The study design is subject to several limitations. The study is based on a single-surgeon prospectively maintained dataset, which may introduce observer and reporting bias. Internally it does not have a second rater or assessor of errors. However, the consistent methodology applied over 19 years provides a degree of internal validity for longitudinal comparisons. Furthermore, the use of arbitrary (non-validated) scales for error severity and preventability, and observer bias are inherent limitations to our study design. Given this study is retrospective in design there are no means of error external validation. Cases included are limited to elective procedures and thus the effect of emergent cases are not included in our analysis, which may have a different error rate. The retrospective comparative analysis is subject to inherent limitations, including evolving case-mix and potential unmeasured confounders. These are not corrected for in our descriptive analysis. Additionally, aspects of the dataset span nearly two decades, during which data recording systems evolved. While the structured dataset used for analysis remains robust, some earlier data elements were archived in formats that required standardization during analysis. Another limitation is the lack of widespread adoption of this error-recording system, which should caution any broader implementation until other institutions perform similar studies. This however is not a new challenge or one unique to this institution [3].

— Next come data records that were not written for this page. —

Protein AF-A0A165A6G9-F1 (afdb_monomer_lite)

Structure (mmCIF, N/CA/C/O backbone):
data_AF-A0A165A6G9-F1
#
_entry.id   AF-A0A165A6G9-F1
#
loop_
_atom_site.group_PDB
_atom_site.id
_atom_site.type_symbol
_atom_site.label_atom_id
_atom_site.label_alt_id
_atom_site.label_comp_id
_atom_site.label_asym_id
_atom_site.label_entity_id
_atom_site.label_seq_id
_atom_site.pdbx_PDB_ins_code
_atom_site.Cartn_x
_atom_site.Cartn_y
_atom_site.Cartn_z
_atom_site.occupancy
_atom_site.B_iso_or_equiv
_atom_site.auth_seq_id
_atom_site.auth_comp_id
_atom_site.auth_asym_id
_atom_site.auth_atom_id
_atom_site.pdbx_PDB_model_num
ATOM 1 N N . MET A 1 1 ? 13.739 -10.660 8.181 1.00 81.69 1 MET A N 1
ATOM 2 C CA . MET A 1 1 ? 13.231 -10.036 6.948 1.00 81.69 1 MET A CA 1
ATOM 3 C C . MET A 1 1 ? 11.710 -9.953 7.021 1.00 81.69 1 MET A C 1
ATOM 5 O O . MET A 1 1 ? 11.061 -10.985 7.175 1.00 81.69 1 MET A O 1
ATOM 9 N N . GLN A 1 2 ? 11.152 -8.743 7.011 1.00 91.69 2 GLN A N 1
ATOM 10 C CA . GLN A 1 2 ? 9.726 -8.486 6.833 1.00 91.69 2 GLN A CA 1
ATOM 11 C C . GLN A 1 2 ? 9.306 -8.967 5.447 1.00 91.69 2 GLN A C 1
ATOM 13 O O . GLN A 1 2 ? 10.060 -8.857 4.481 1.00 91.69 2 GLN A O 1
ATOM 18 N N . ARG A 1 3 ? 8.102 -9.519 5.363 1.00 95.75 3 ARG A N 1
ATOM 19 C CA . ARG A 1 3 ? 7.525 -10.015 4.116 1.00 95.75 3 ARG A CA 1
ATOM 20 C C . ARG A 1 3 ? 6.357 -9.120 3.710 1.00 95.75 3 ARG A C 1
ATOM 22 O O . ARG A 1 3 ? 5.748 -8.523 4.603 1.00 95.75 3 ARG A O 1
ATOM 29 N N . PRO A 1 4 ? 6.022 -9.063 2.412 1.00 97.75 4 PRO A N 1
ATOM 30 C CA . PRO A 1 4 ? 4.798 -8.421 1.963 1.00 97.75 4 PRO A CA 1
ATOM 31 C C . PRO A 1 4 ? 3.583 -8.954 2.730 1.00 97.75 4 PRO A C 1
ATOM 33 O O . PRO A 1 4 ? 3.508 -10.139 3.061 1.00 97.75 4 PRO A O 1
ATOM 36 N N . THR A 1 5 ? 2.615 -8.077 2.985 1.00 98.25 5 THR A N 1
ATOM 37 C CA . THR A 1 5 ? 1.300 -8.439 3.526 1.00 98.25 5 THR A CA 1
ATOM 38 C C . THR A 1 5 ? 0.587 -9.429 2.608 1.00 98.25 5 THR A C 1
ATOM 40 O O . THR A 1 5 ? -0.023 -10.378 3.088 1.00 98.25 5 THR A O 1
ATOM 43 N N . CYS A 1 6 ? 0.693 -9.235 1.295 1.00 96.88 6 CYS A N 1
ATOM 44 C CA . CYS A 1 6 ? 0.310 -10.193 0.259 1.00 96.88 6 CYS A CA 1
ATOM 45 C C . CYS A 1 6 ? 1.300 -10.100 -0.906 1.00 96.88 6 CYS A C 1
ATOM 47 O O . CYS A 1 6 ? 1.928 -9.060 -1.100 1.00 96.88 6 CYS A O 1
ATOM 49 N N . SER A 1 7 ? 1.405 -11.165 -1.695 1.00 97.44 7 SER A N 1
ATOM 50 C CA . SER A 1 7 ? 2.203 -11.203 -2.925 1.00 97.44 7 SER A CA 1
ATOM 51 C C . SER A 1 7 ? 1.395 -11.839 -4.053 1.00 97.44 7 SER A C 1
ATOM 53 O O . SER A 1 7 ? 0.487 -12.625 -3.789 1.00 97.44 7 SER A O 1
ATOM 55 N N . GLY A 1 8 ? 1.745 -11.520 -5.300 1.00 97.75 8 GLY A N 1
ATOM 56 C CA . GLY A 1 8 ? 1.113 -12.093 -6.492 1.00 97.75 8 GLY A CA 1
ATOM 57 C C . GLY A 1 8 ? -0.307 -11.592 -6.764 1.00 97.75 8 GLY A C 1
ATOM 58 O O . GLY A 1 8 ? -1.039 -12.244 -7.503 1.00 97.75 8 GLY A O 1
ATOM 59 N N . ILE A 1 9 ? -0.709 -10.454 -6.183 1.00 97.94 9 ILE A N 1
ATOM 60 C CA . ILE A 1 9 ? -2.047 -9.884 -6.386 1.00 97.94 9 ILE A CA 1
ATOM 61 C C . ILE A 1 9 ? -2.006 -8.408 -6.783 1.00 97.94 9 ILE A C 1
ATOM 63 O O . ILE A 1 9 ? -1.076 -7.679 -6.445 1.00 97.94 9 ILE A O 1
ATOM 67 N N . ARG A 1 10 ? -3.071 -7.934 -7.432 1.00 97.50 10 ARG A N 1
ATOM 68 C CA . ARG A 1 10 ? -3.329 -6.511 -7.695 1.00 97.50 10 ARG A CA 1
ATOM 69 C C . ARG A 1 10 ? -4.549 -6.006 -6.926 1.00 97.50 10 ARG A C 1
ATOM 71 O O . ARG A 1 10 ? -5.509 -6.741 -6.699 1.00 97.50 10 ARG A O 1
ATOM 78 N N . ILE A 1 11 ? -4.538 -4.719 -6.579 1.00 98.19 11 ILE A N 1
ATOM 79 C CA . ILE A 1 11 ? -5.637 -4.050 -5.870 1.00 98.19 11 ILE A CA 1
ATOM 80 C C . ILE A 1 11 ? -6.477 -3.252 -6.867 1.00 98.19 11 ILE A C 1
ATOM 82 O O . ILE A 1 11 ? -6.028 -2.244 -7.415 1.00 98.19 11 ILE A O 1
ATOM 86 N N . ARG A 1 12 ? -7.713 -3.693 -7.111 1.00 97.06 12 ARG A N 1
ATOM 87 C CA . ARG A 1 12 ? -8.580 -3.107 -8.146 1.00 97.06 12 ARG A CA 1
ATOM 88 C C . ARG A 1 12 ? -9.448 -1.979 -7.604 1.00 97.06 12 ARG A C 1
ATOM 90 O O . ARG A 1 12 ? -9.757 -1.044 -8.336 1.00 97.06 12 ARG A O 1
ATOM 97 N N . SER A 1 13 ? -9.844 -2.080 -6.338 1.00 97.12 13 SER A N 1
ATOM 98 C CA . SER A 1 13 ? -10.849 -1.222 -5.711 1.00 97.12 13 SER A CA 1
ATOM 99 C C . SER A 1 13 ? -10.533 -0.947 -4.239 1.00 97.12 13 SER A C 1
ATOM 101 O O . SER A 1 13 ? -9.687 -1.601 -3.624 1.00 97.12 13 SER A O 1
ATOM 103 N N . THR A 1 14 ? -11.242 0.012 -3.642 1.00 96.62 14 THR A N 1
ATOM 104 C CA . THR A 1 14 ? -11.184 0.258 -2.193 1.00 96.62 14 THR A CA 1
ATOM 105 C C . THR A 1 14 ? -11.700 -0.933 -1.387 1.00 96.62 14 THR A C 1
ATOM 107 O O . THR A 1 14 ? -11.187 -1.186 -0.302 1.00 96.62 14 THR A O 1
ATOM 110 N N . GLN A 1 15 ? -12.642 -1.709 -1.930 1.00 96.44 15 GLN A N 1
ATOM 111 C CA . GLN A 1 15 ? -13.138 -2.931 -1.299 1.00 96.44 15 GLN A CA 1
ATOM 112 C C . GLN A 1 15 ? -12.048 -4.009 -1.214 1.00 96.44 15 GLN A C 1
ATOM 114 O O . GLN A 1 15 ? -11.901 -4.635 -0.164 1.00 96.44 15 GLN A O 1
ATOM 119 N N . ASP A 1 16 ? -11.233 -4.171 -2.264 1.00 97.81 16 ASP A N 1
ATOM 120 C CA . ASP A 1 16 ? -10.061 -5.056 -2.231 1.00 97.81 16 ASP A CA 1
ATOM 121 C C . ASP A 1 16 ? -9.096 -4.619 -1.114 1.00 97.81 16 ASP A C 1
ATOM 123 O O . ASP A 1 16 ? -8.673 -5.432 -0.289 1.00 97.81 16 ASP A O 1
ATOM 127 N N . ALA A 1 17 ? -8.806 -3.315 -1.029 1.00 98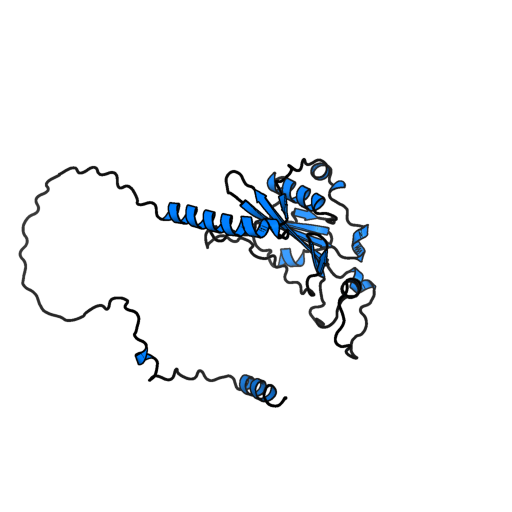.12 17 ALA A N 1
ATOM 128 C CA . ALA A 1 17 ? -7.949 -2.761 0.018 1.00 98.12 17 ALA A CA 1
ATOM 129 C C . ALA A 1 17 ? -8.520 -3.000 1.429 1.00 98.12 17 ALA A C 1
ATOM 131 O O . ALA A 1 17 ? -7.784 -3.406 2.328 1.00 98.12 17 ALA A O 1
ATOM 132 N N . HIS A 1 18 ? -9.827 -2.797 1.631 1.00 97.56 18 HIS A N 1
ATOM 133 C CA . HIS A 1 18 ? -10.496 -3.028 2.917 1.00 97.56 18 HIS A CA 1
ATOM 134 C C . HIS A 1 18 ? -10.428 -4.488 3.354 1.00 97.56 18 HIS A C 1
ATOM 136 O O . HIS A 1 18 ? -10.209 -4.739 4.535 1.00 97.56 18 HIS A O 1
ATOM 142 N N . ARG A 1 19 ? -10.551 -5.452 2.434 1.00 97.81 19 ARG A N 1
ATOM 143 C CA . ARG A 1 19 ? -10.390 -6.880 2.762 1.00 97.81 19 ARG A CA 1
ATOM 144 C C . ARG A 1 19 ? -8.980 -7.209 3.241 1.00 97.81 19 ARG A C 1
ATOM 146 O O . ARG A 1 19 ? -8.831 -7.885 4.256 1.00 97.81 19 ARG A O 1
ATOM 153 N N . ILE A 1 20 ? -7.955 -6.684 2.568 1.00 98.31 20 ILE A N 1
ATOM 154 C CA . ILE A 1 20 ? -6.555 -6.864 2.981 1.00 98.31 20 ILE A CA 1
ATOM 155 C C . ILE A 1 20 ? -6.313 -6.228 4.355 1.00 98.31 20 ILE A C 1
ATOM 157 O O . ILE A 1 20 ? -5.783 -6.875 5.255 1.00 98.31 20 ILE A O 1
ATOM 161 N N . ILE A 1 21 ? -6.766 -4.988 4.552 1.00 97.88 21 ILE A N 1
ATOM 162 C CA . ILE A 1 21 ? -6.654 -4.279 5.833 1.00 97.88 21 ILE A CA 1
ATOM 163 C C . ILE A 1 21 ? -7.393 -5.032 6.950 1.00 97.88 21 ILE A C 1
ATOM 165 O O . ILE A 1 21 ? -6.846 -5.187 8.040 1.00 97.88 21 ILE A O 1
ATOM 169 N N . ARG A 1 22 ? -8.589 -5.572 6.681 1.00 96.81 22 ARG A N 1
ATOM 170 C CA . ARG A 1 22 ? -9.343 -6.395 7.637 1.00 96.81 22 ARG A CA 1
ATOM 171 C C . ARG A 1 22 ? -8.592 -7.664 8.014 1.00 96.81 22 ARG A C 1
ATOM 173 O O . ARG A 1 22 ? -8.575 -8.035 9.184 1.00 96.81 22 ARG A O 1
ATOM 180 N N . ALA A 1 23 ? -7.974 -8.333 7.047 1.00 97.81 23 ALA A N 1
ATOM 181 C CA . ALA A 1 23 ? -7.169 -9.519 7.309 1.00 97.81 23 ALA A CA 1
ATOM 182 C C . ALA A 1 23 ? -5.972 -9.202 8.223 1.00 97.81 23 ALA A C 1
ATOM 184 O O . ALA A 1 23 ? -5.678 -9.983 9.127 1.00 97.81 23 ALA A O 1
ATOM 185 N N . VAL A 1 24 ? -5.327 -8.047 8.034 1.00 97.31 24 VAL A N 1
ATOM 186 C CA . VAL A 1 24 ? -4.235 -7.571 8.901 1.00 97.31 24 VAL A CA 1
ATOM 187 C C . VAL A 1 24 ? -4.740 -7.205 10.296 1.00 97.31 24 VAL A C 1
ATOM 189 O O . VAL A 1 24 ? -4.142 -7.609 11.285 1.00 97.31 24 VAL A O 1
ATOM 192 N N . GLU A 1 25 ? -5.872 -6.508 10.402 1.00 94.44 25 GLU A N 1
ATOM 193 C CA . GLU A 1 25 ? -6.500 -6.165 11.685 1.00 94.44 25 GLU A CA 1
ATOM 194 C C . GLU A 1 25 ? -6.889 -7.409 12.503 1.00 94.44 25 GLU A C 1
ATOM 196 O O . GLU A 1 25 ? -6.822 -7.410 13.730 1.00 94.44 25 GLU A O 1
ATOM 201 N N . LEU A 1 26 ? -7.256 -8.496 11.821 1.00 94.94 26 LEU A N 1
ATOM 202 C CA . LEU A 1 26 ? -7.512 -9.805 12.423 1.00 94.94 26 LEU A CA 1
ATOM 203 C C . LEU A 1 26 ? -6.234 -10.626 12.678 1.00 94.94 26 LEU A C 1
ATOM 205 O O . LEU A 1 26 ? -6.338 -11.796 13.040 1.00 94.94 26 LEU A O 1
ATOM 209 N N . ASN A 1 27 ? -5.046 -10.050 12.465 1.00 95.81 27 ASN A N 1
ATOM 210 C CA . ASN A 1 27 ? -3.739 -10.710 12.552 1.00 95.81 27 ASN A CA 1
ATOM 211 C C . ASN A 1 27 ? -3.600 -11.963 11.660 1.00 95.81 27 ASN A C 1
ATOM 213 O O . ASN A 1 27 ? -2.794 -12.845 11.944 1.00 95.81 27 ASN A O 1
ATOM 217 N N . LYS A 1 28 ? -4.379 -12.057 10.573 1.00 97.19 28 LYS A N 1
ATOM 218 C CA . LYS A 1 28 ? -4.275 -13.142 9.578 1.00 97.19 28 LYS A CA 1
ATOM 219 C C . LYS A 1 28 ? -3.214 -12.873 8.513 1.00 97.19 28 LYS A C 1
ATOM 221 O O . LYS A 1 28 ? -2.747 -13.806 7.871 1.00 97.19 28 LYS A O 1
ATOM 226 N N . LEU A 1 29 ? -2.861 -11.606 8.313 1.00 97.88 29 LEU A N 1
ATOM 227 C CA . LEU A 1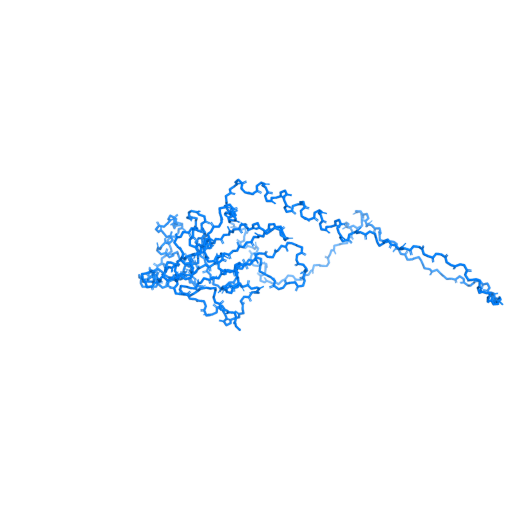 29 ? -1.793 -11.159 7.424 1.00 97.88 29 LEU A CA 1
ATOM 228 C C . LEU A 1 29 ? -0.826 -10.245 8.186 1.00 97.88 29 LEU A C 1
ATOM 230 O O . LEU A 1 29 ? -1.254 -9.571 9.126 1.00 97.88 29 LEU A O 1
ATOM 234 N N . PRO A 1 30 ? 0.460 -10.188 7.798 1.00 97.06 30 PRO A N 1
ATOM 235 C CA . PRO A 1 30 ? 1.442 -9.415 8.541 1.00 97.06 30 PRO A CA 1
ATOM 236 C C . PRO A 1 30 ? 1.252 -7.906 8.338 1.00 97.06 30 PRO A C 1
ATOM 238 O O . PRO A 1 30 ? 1.099 -7.421 7.212 1.00 97.06 30 PRO A O 1
ATOM 241 N N . LEU A 1 31 ? 1.317 -7.167 9.448 1.00 96.44 31 LEU A N 1
ATOM 242 C CA . LEU A 1 31 ? 1.461 -5.713 9.472 1.00 96.44 31 LEU A CA 1
ATOM 243 C C . LEU A 1 31 ? 2.947 -5.349 9.375 1.00 96.44 31 LEU A C 1
ATOM 245 O O . LEU A 1 31 ? 3.788 -5.924 10.065 1.00 96.44 31 LEU A O 1
ATOM 249 N N . THR A 1 32 ? 3.268 -4.354 8.558 1.00 96.31 32 THR A N 1
ATOM 250 C CA . THR A 1 32 ? 4.620 -3.796 8.471 1.00 96.31 32 THR A CA 1
ATOM 251 C C . THR A 1 32 ? 4.795 -2.767 9.578 1.00 96.31 32 THR A C 1
ATOM 253 O O . THR A 1 32 ? 4.120 -1.738 9.591 1.00 96.31 32 THR A O 1
ATOM 256 N N . VAL A 1 33 ? 5.693 -3.052 10.517 1.00 92.19 33 VAL A N 1
ATOM 257 C CA . VAL A 1 33 ? 5.825 -2.285 11.771 1.00 92.19 33 VAL A CA 1
ATOM 258 C C . VAL A 1 33 ? 7.044 -1.369 11.796 1.00 92.19 33 VAL A C 1
ATOM 260 O O . VAL A 1 33 ? 7.099 -0.439 12.595 1.00 92.19 33 VAL A O 1
ATOM 263 N N . ARG A 1 34 ? 8.018 -1.617 10.914 1.00 92.69 34 ARG A N 1
ATOM 264 C CA . ARG A 1 34 ? 9.239 -0.818 10.783 1.00 92.69 34 ARG A CA 1
ATOM 265 C C . ARG A 1 34 ? 9.567 -0.554 9.322 1.00 92.69 34 ARG A C 1
ATOM 267 O O . ARG A 1 34 ? 9.136 -1.286 8.430 1.00 92.69 34 ARG A O 1
ATOM 274 N N . ARG A 1 35 ? 10.407 0.452 9.079 1.00 93.88 35 ARG A N 1
ATOM 275 C CA . ARG A 1 35 ? 10.953 0.722 7.741 1.00 93.88 35 ARG A CA 1
ATOM 276 C C . ARG A 1 35 ? 11.623 -0.525 7.155 1.00 93.88 35 ARG A C 1
ATOM 278 O O . ARG A 1 35 ? 12.251 -1.301 7.882 1.00 93.88 35 ARG A O 1
ATOM 285 N N . LEU A 1 36 ? 11.505 -0.664 5.836 1.00 94.38 36 LEU A N 1
ATOM 286 C CA . LEU A 1 36 ? 12.205 -1.702 5.093 1.00 94.38 36 LEU A CA 1
ATOM 287 C C . LEU A 1 36 ? 13.716 -1.469 5.156 1.00 94.38 36 LEU A C 1
ATOM 289 O O . LEU A 1 36 ? 14.175 -0.328 4.983 1.00 94.38 36 LEU A O 1
ATOM 293 N N . ASP A 1 37 ? 14.468 -2.540 5.384 1.00 94.25 37 ASP A N 1
ATOM 294 C CA . ASP A 1 37 ? 15.924 -2.541 5.251 1.00 94.25 37 ASP A CA 1
ATOM 295 C C . ASP A 1 37 ? 16.361 -2.573 3.772 1.00 94.25 37 ASP A C 1
ATOM 297 O O . ASP A 1 37 ? 15.542 -2.524 2.852 1.00 94.25 37 ASP A O 1
ATOM 301 N N . GLY A 1 38 ? 17.673 -2.572 3.525 1.00 95.00 38 GLY A N 1
ATOM 302 C CA . GLY A 1 38 ? 18.204 -2.530 2.162 1.00 95.00 38 GLY A CA 1
ATOM 303 C C . GLY A 1 38 ? 17.859 -3.767 1.329 1.00 95.00 38 GLY A C 1
ATOM 304 O O . GLY A 1 38 ? 17.657 -3.641 0.124 1.00 95.00 38 GLY A O 1
ATOM 305 N N . GLU A 1 39 ? 17.781 -4.946 1.943 1.00 94.88 39 GLU A N 1
ATOM 306 C CA . GLU A 1 39 ? 17.461 -6.193 1.246 1.00 94.88 39 GLU A CA 1
ATOM 307 C C . GLU A 1 39 ? 15.965 -6.277 0.940 1.00 94.88 39 GLU A C 1
ATOM 309 O O . GLU A 1 39 ? 15.580 -6.520 -0.202 1.00 94.88 39 GLU A O 1
ATOM 314 N N . GLU A 1 40 ? 15.128 -5.947 1.922 1.00 95.94 40 GLU A N 1
ATOM 315 C CA . GLU A 1 40 ? 13.672 -5.867 1.796 1.00 95.94 40 GLU A CA 1
ATOM 316 C C . GLU A 1 40 ? 13.252 -4.872 0.700 1.00 95.94 40 GLU A C 1
ATOM 318 O O . GLU A 1 40 ? 12.342 -5.158 -0.075 1.00 95.94 40 GLU A O 1
ATOM 323 N N . ARG A 1 41 ? 13.939 -3.723 0.578 1.00 96.00 41 ARG A N 1
ATOM 324 C CA . ARG A 1 41 ? 13.697 -2.755 -0.512 1.00 96.00 41 ARG A CA 1
ATOM 325 C C . ARG A 1 41 ? 14.060 -3.310 -1.883 1.00 96.00 41 ARG A C 1
ATOM 327 O O . ARG A 1 41 ? 13.300 -3.120 -2.830 1.00 96.00 41 ARG A O 1
ATOM 334 N N . ARG A 1 42 ? 15.205 -3.991 -1.997 1.00 93.88 42 ARG A N 1
ATOM 335 C CA . ARG A 1 42 ? 15.635 -4.622 -3.257 1.00 93.88 42 ARG A CA 1
ATOM 336 C C . ARG A 1 42 ? 14.700 -5.754 -3.682 1.00 93.88 42 ARG A C 1
ATOM 338 O O . ARG A 1 42 ? 14.557 -5.991 -4.873 1.00 93.88 42 ARG A O 1
ATOM 345 N N . ALA A 1 43 ? 14.050 -6.415 -2.726 1.00 95.44 43 ALA A N 1
ATOM 346 C CA . ALA A 1 43 ? 13.124 -7.514 -2.980 1.00 95.44 43 ALA A CA 1
ATOM 347 C C . ALA A 1 43 ? 11.713 -7.075 -3.431 1.00 95.44 43 ALA A C 1
ATOM 349 O O . ALA A 1 43 ? 10.908 -7.935 -3.793 1.00 95.44 43 ALA A O 1
ATOM 350 N N . LEU A 1 44 ? 11.396 -5.772 -3.413 1.00 96.19 44 LEU A N 1
ATOM 351 C CA . LEU A 1 44 ? 10.101 -5.249 -3.861 1.00 96.19 44 LEU A CA 1
ATOM 352 C C . LEU A 1 44 ? 9.867 -5.539 -5.345 1.00 96.19 44 LEU A C 1
ATOM 354 O O . LEU A 1 44 ? 10.670 -5.128 -6.187 1.00 96.19 44 LEU A O 1
ATOM 358 N N . LYS A 1 45 ? 8.732 -6.165 -5.662 1.00 96.19 45 LYS A N 1
ATOM 359 C CA . LYS A 1 45 ? 8.368 -6.572 -7.027 1.00 96.19 45 LYS A CA 1
ATOM 360 C C . LYS A 1 45 ? 6.875 -6.415 -7.317 1.00 96.19 45 LYS A C 1
ATOM 362 O O . LYS A 1 45 ? 6.072 -6.151 -6.421 1.00 96.19 45 LYS A O 1
ATOM 367 N N . SER A 1 46 ? 6.513 -6.603 -8.586 1.00 97.56 46 SER A N 1
ATOM 368 C CA . SER A 1 46 ? 5.120 -6.660 -9.039 1.00 97.56 46 SER A CA 1
ATOM 369 C C . SER A 1 46 ? 4.319 -7.695 -8.236 1.00 97.56 46 SER A C 1
ATOM 371 O O . SER A 1 46 ? 4.794 -8.800 -7.974 1.00 97.56 46 SER A O 1
ATOM 373 N N . GLY A 1 47 ? 3.113 -7.322 -7.816 1.00 98.12 47 GLY A N 1
ATOM 374 C CA . GLY A 1 47 ? 2.213 -8.146 -7.016 1.00 98.12 47 GLY A CA 1
ATOM 375 C C . GLY A 1 47 ? 2.395 -8.036 -5.503 1.00 98.12 47 GLY A C 1
ATOM 376 O O . GLY A 1 47 ? 1.585 -8.600 -4.769 1.00 98.12 47 GLY A O 1
ATOM 377 N N . ASP A 1 48 ? 3.431 -7.349 -5.011 1.00 98.50 48 ASP A N 1
ATOM 378 C CA . ASP A 1 48 ? 3.616 -7.152 -3.573 1.00 98.50 48 ASP A CA 1
ATOM 379 C C . ASP A 1 48 ? 2.668 -6.071 -3.032 1.00 98.50 48 ASP A C 1
ATOM 381 O O . ASP A 1 48 ? 2.544 -4.974 -3.580 1.00 98.50 48 ASP A O 1
ATOM 385 N N . VAL A 1 49 ? 2.038 -6.365 -1.897 1.00 98.62 49 VAL A N 1
ATOM 386 C CA . VAL A 1 49 ? 1.153 -5.467 -1.152 1.00 98.62 49 VAL A CA 1
ATOM 387 C C . VAL A 1 49 ? 1.643 -5.386 0.284 1.00 98.62 49 VAL A C 1
ATOM 389 O O . VAL A 1 49 ? 1.866 -6.408 0.925 1.00 98.62 49 VAL A O 1
ATOM 392 N N . TRP A 1 50 ? 1.780 -4.173 0.804 1.00 98.56 50 TRP A N 1
ATOM 393 C CA . TRP A 1 50 ? 2.274 -3.883 2.145 1.00 98.56 50 TRP A CA 1
ATOM 394 C C . TRP A 1 50 ? 1.269 -3.016 2.889 1.00 98.56 50 TRP A C 1
ATOM 396 O O . TRP A 1 50 ? 0.841 -1.982 2.376 1.00 98.56 50 TRP A O 1
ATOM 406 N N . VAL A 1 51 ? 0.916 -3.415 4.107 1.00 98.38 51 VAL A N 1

The interpretation of statistical findings in this study must be considered in the context of our longitudinal observational design. While statistically significant associations were identified, these reflect evolving patterns within clinical practice rather than causal relationships. The observed improvements represent the combined effects of increased surgical experience, enhanced team dynamics, and the sustained impact of prospective error awareness.

6. Conclusions

This study highlights the significant and lasting benefits of systematically recording and analysing errors at the individual neuro-oncological surgeon level, with the potential for these practices to be applied more broadly at the institutional level. The observed improvements in error reduction, particularly those with clinical impact, suggest a clear learning curve associated with error analysis by a single surgeon. However, this effect appears less pronounced for near-misses, which may require a higher level of awareness and proactive engagement to anticipate and prevent errors, even in the absence of clinical harm. These findings support the role of structured, prospective error tracking as a sustainable strategy for improving surgical safety within complex clinical environments by a single surgeon. We believe that this study, along with its predecessors, provides a solid foundation for future research aimed at standardizing, validating, and expanding the study of medical errors in surgery.